INFORMATION PROVIDED -

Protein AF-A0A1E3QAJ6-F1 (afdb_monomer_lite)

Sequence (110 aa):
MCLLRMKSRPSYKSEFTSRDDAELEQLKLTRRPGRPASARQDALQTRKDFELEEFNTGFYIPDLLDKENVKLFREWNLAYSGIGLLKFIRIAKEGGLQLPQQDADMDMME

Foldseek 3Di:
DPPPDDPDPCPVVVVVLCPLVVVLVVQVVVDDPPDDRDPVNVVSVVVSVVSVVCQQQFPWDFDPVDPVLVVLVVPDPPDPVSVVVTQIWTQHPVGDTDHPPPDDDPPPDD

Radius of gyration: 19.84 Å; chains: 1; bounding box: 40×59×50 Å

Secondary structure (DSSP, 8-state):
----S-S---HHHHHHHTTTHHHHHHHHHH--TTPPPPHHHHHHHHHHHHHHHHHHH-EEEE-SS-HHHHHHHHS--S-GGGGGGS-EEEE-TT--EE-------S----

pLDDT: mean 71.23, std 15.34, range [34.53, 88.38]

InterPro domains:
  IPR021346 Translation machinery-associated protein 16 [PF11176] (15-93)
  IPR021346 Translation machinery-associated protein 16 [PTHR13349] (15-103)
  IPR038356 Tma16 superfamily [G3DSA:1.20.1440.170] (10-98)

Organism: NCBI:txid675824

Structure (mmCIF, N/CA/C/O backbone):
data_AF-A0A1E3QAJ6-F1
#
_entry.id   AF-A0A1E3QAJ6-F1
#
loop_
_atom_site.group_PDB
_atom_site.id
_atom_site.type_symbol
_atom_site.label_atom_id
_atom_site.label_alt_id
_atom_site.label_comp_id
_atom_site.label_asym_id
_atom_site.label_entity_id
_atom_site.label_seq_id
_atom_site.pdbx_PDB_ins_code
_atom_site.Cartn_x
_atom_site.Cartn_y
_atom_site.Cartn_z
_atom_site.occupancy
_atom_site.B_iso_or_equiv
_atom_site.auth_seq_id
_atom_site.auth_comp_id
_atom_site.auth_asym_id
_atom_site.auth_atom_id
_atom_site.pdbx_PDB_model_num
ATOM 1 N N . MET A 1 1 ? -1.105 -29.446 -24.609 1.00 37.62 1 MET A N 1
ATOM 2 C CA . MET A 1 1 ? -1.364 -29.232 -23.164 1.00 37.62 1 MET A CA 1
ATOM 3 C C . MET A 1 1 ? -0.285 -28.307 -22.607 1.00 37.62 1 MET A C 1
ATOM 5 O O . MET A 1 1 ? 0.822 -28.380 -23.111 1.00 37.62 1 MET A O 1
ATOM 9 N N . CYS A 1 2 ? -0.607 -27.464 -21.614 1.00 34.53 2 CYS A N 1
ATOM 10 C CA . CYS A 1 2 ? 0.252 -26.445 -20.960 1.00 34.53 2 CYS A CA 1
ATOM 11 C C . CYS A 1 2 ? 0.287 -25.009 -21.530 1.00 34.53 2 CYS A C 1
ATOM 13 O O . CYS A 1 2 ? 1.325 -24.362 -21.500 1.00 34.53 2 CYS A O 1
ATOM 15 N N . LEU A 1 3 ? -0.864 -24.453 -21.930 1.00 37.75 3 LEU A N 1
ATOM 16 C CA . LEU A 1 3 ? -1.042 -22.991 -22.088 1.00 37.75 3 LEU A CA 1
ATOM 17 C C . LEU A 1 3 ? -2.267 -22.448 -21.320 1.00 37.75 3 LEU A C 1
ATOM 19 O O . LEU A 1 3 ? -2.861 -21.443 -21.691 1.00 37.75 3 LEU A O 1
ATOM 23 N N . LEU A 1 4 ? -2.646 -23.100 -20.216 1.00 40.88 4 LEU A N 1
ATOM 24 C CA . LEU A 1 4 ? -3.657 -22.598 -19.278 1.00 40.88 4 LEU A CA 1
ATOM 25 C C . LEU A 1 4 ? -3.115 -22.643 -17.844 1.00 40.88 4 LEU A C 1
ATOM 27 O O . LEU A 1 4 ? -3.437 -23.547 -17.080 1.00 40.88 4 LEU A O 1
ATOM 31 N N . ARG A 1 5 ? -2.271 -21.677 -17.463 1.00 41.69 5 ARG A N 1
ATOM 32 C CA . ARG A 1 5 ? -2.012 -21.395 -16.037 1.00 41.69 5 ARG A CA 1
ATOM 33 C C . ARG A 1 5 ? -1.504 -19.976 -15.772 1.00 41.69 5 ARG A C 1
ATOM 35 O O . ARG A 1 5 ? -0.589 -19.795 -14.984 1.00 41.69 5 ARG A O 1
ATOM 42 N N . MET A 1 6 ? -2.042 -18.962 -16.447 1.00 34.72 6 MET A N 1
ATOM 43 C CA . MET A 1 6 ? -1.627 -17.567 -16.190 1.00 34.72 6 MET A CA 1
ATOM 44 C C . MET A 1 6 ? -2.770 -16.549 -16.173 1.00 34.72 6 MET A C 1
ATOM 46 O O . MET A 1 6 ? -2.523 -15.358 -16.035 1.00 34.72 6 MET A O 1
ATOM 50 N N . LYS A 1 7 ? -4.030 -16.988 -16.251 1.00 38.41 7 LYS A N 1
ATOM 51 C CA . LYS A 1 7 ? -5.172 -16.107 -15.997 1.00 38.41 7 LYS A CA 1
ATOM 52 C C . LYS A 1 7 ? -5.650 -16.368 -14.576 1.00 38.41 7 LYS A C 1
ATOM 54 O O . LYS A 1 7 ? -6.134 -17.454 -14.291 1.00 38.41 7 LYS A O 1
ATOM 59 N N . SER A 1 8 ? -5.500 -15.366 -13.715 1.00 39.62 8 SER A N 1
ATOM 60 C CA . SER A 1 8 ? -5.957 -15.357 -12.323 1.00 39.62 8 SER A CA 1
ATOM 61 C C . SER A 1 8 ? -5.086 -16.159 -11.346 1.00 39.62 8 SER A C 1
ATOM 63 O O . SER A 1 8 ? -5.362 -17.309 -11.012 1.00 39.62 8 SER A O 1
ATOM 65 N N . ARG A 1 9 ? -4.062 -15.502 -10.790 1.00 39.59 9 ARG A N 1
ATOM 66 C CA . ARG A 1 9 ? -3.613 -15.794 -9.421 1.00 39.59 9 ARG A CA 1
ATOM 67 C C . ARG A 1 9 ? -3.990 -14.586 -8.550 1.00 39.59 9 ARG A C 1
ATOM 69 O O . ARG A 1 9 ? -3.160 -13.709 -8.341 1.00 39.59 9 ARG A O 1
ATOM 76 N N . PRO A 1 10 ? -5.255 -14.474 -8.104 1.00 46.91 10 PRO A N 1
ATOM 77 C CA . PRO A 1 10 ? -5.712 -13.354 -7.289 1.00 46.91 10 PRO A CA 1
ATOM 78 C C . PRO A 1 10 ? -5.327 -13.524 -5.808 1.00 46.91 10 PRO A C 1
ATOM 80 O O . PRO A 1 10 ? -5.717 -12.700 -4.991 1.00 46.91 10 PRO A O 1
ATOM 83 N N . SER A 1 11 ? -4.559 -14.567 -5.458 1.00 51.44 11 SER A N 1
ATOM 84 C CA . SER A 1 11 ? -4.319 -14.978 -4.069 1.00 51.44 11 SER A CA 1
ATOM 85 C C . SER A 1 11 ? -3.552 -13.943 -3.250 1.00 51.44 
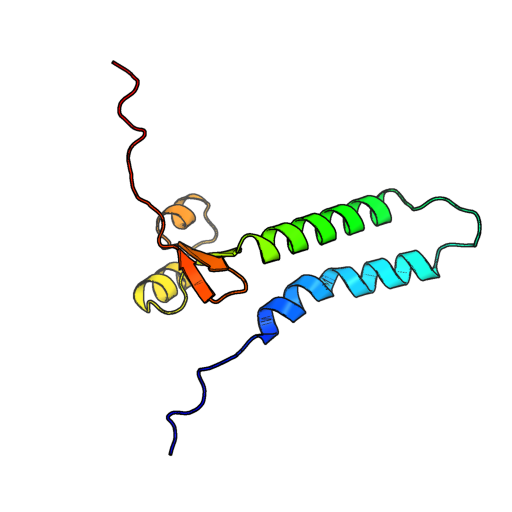11 SER A C 1
ATOM 87 O O . SER A 1 11 ? -3.940 -13.672 -2.120 1.00 51.44 11 SER A O 1
ATOM 89 N N . TYR A 1 12 ? -2.533 -13.298 -3.832 1.00 59.22 12 TYR A N 1
ATOM 90 C CA . TYR A 1 12 ? -1.683 -12.389 -3.056 1.00 59.22 12 TYR A CA 1
ATOM 91 C C . TYR A 1 12 ? -2.462 -11.169 -2.531 1.00 59.22 12 TYR A C 1
ATOM 93 O O . TYR A 1 12 ? -2.143 -10.640 -1.472 1.00 59.22 12 TYR A O 1
ATOM 101 N N . LYS A 1 13 ? -3.503 -10.736 -3.261 1.00 60.53 13 LYS A N 1
ATOM 102 C CA . LYS A 1 13 ? -4.309 -9.554 -2.921 1.00 60.53 13 LYS A CA 1
ATOM 103 C C . LYS A 1 13 ? -5.163 -9.814 -1.684 1.00 60.53 13 LYS A C 1
ATOM 105 O O . LYS A 1 13 ? -5.158 -9.014 -0.759 1.00 60.53 13 LYS A O 1
ATOM 110 N N . SER A 1 14 ? -5.854 -10.955 -1.654 1.00 62.41 14 SER A N 1
ATOM 111 C CA . SER A 1 14 ? -6.645 -11.367 -0.491 1.00 62.41 14 SER A CA 1
ATOM 112 C C . SER A 1 14 ? -5.767 -11.689 0.716 1.00 62.41 14 SER A C 1
ATOM 114 O O . SER A 1 14 ? -6.139 -11.366 1.840 1.00 62.41 14 SER A O 1
ATOM 116 N N . GLU A 1 15 ? -4.597 -12.294 0.493 1.00 67.00 15 GLU A N 1
ATOM 117 C CA . GLU A 1 15 ? -3.650 -12.627 1.563 1.00 67.00 15 GLU A CA 1
ATOM 118 C C . GLU A 1 15 ? -3.075 -11.369 2.232 1.00 67.00 15 GLU A C 1
ATOM 120 O O . GLU A 1 15 ? -2.915 -11.356 3.450 1.00 67.00 15 GLU A O 1
ATOM 125 N N . PHE A 1 16 ? -2.820 -10.299 1.467 1.00 67.50 16 PHE A N 1
ATOM 126 C CA . PHE A 1 16 ? -2.276 -9.051 2.006 1.00 67.50 16 PHE A CA 1
ATOM 127 C C . PHE A 1 16 ? -3.270 -8.333 2.929 1.00 67.50 16 PHE A C 1
ATOM 129 O O . PHE A 1 16 ? -2.924 -8.015 4.062 1.00 67.50 16 PHE A O 1
ATOM 136 N N . THR A 1 17 ? -4.522 -8.162 2.493 1.00 67.94 17 THR A N 1
ATOM 137 C CA . THR A 1 17 ? -5.562 -7.482 3.289 1.00 67.94 17 THR A CA 1
ATOM 138 C C . THR A 1 17 ? -6.009 -8.296 4.510 1.00 67.94 17 THR A C 1
ATOM 140 O O . THR A 1 17 ? -6.425 -7.722 5.512 1.00 67.94 17 THR A O 1
ATOM 143 N N . SER A 1 18 ? -5.906 -9.630 4.462 1.00 74.25 18 SER A N 1
ATOM 144 C CA . SER A 1 18 ? -6.350 -10.499 5.568 1.00 74.25 18 SER A CA 1
ATOM 145 C C . SER A 1 18 ? -5.346 -10.601 6.724 1.00 74.25 18 SER A C 1
ATOM 147 O O . SER A 1 18 ? -5.656 -11.218 7.743 1.00 74.25 18 SER A O 1
ATOM 149 N N . ARG A 1 19 ? -4.137 -10.035 6.597 1.00 76.38 19 ARG A N 1
ATOM 150 C CA . ARG A 1 19 ? -3.102 -10.118 7.643 1.00 76.38 19 ARG A CA 1
ATOM 151 C C . ARG A 1 19 ? -3.568 -9.479 8.950 1.00 76.38 19 ARG A C 1
ATOM 153 O O . ARG A 1 19 ? -3.384 -10.054 10.020 1.00 76.38 19 ARG A O 1
ATOM 160 N N . ASP A 1 20 ? -4.159 -8.296 8.848 1.00 79.06 20 ASP A N 1
ATOM 161 C CA . ASP A 1 20 ? -4.537 -7.471 9.995 1.00 79.06 20 ASP A CA 1
ATOM 162 C C . ASP A 1 20 ? -5.934 -7.846 10.553 1.00 79.06 20 ASP A C 1
ATOM 164 O O . ASP A 1 20 ? -6.295 -7.463 11.668 1.00 79.06 20 ASP A O 1
ATOM 168 N N . ASP A 1 21 ? -6.706 -8.670 9.829 1.00 80.44 21 ASP A N 1
ATOM 169 C CA . ASP A 1 21 ? -8.036 -9.137 10.250 1.00 80.44 21 ASP A CA 1
ATOM 170 C C . ASP A 1 21 ? -8.000 -10.001 11.515 1.00 80.44 21 ASP A C 1
ATOM 172 O O . ASP A 1 21 ? -8.813 -9.811 12.421 1.00 80.44 21 ASP A O 1
ATOM 176 N N . ALA A 1 22 ? -7.023 -10.905 11.621 1.00 82.88 22 ALA A N 1
ATOM 177 C CA . ALA A 1 22 ? -6.899 -11.793 12.775 1.00 82.88 22 ALA A CA 1
ATOM 178 C C . ALA A 1 22 ? -6.629 -11.020 14.081 1.00 82.88 22 ALA A C 1
ATOM 180 O O . ALA A 1 22 ? -7.172 -11.359 15.135 1.00 82.88 22 ALA A O 1
ATOM 181 N N . GLU A 1 23 ? -5.818 -9.960 14.023 1.00 82.75 23 GLU A N 1
ATOM 182 C CA . GLU A 1 23 ? -5.543 -9.100 15.180 1.00 82.75 23 GLU A CA 1
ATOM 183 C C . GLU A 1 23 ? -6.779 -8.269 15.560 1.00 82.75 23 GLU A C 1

WHAT YOU HAVE TO DO - From the entries above, return exactly the line containing "ATOM 144 C CA", the line containing "ATOM 168 N N", and all lines between, and nothing else.

EXERCISE OUTPUT -
ATOM 144 C CA . SER A 1 18 ? -6.350 -10.499 5.568 1.00 74.25 18 SER A CA 1
ATOM 145 C C . SER A 1 18 ? -5.346 -10.601 6.724 1.00 74.25 18 SER A C 1
ATOM 147 O O . SER A 1 18 ? -5.656 -11.218 7.743 1.00 74.25 18 SER A O 1
ATOM 149 N N . ARG A 1 19 ? -4.137 -10.035 6.597 1.00 76.38 19 ARG A N 1
ATOM 150 C CA . ARG A 1 19 ? -3.102 -10.118 7.643 1.00 76.38 19 ARG A CA 1
ATOM 151 C C . ARG A 1 19 ? -3.568 -9.479 8.950 1.00 76.38 19 ARG A C 1
ATOM 153 O O . ARG A 1 19 ? -3.384 -10.054 10.020 1.00 76.38 19 ARG A O 1
ATOM 160 N N . ASP A 1 20 ? -4.159 -8.296 8.848 1.00 79.06 20 ASP A N 1
ATOM 161 C CA . ASP A 1 20 ? -4.537 -7.471 9.995 1.00 79.06 20 ASP A CA 1
ATOM 162 C C . ASP A 1 20 ? -5.934 -7.846 10.553 1.00 79.06 20 ASP A C 1
ATOM 164 O O . ASP A 1 20 ? -6.295 -7.463 11.668 1.00 79.06 20 ASP A O 1
ATOM 168 N N . ASP A 1 21 ? -6.706 -8.670 9.829 1.00 80.44 21 ASP A N 1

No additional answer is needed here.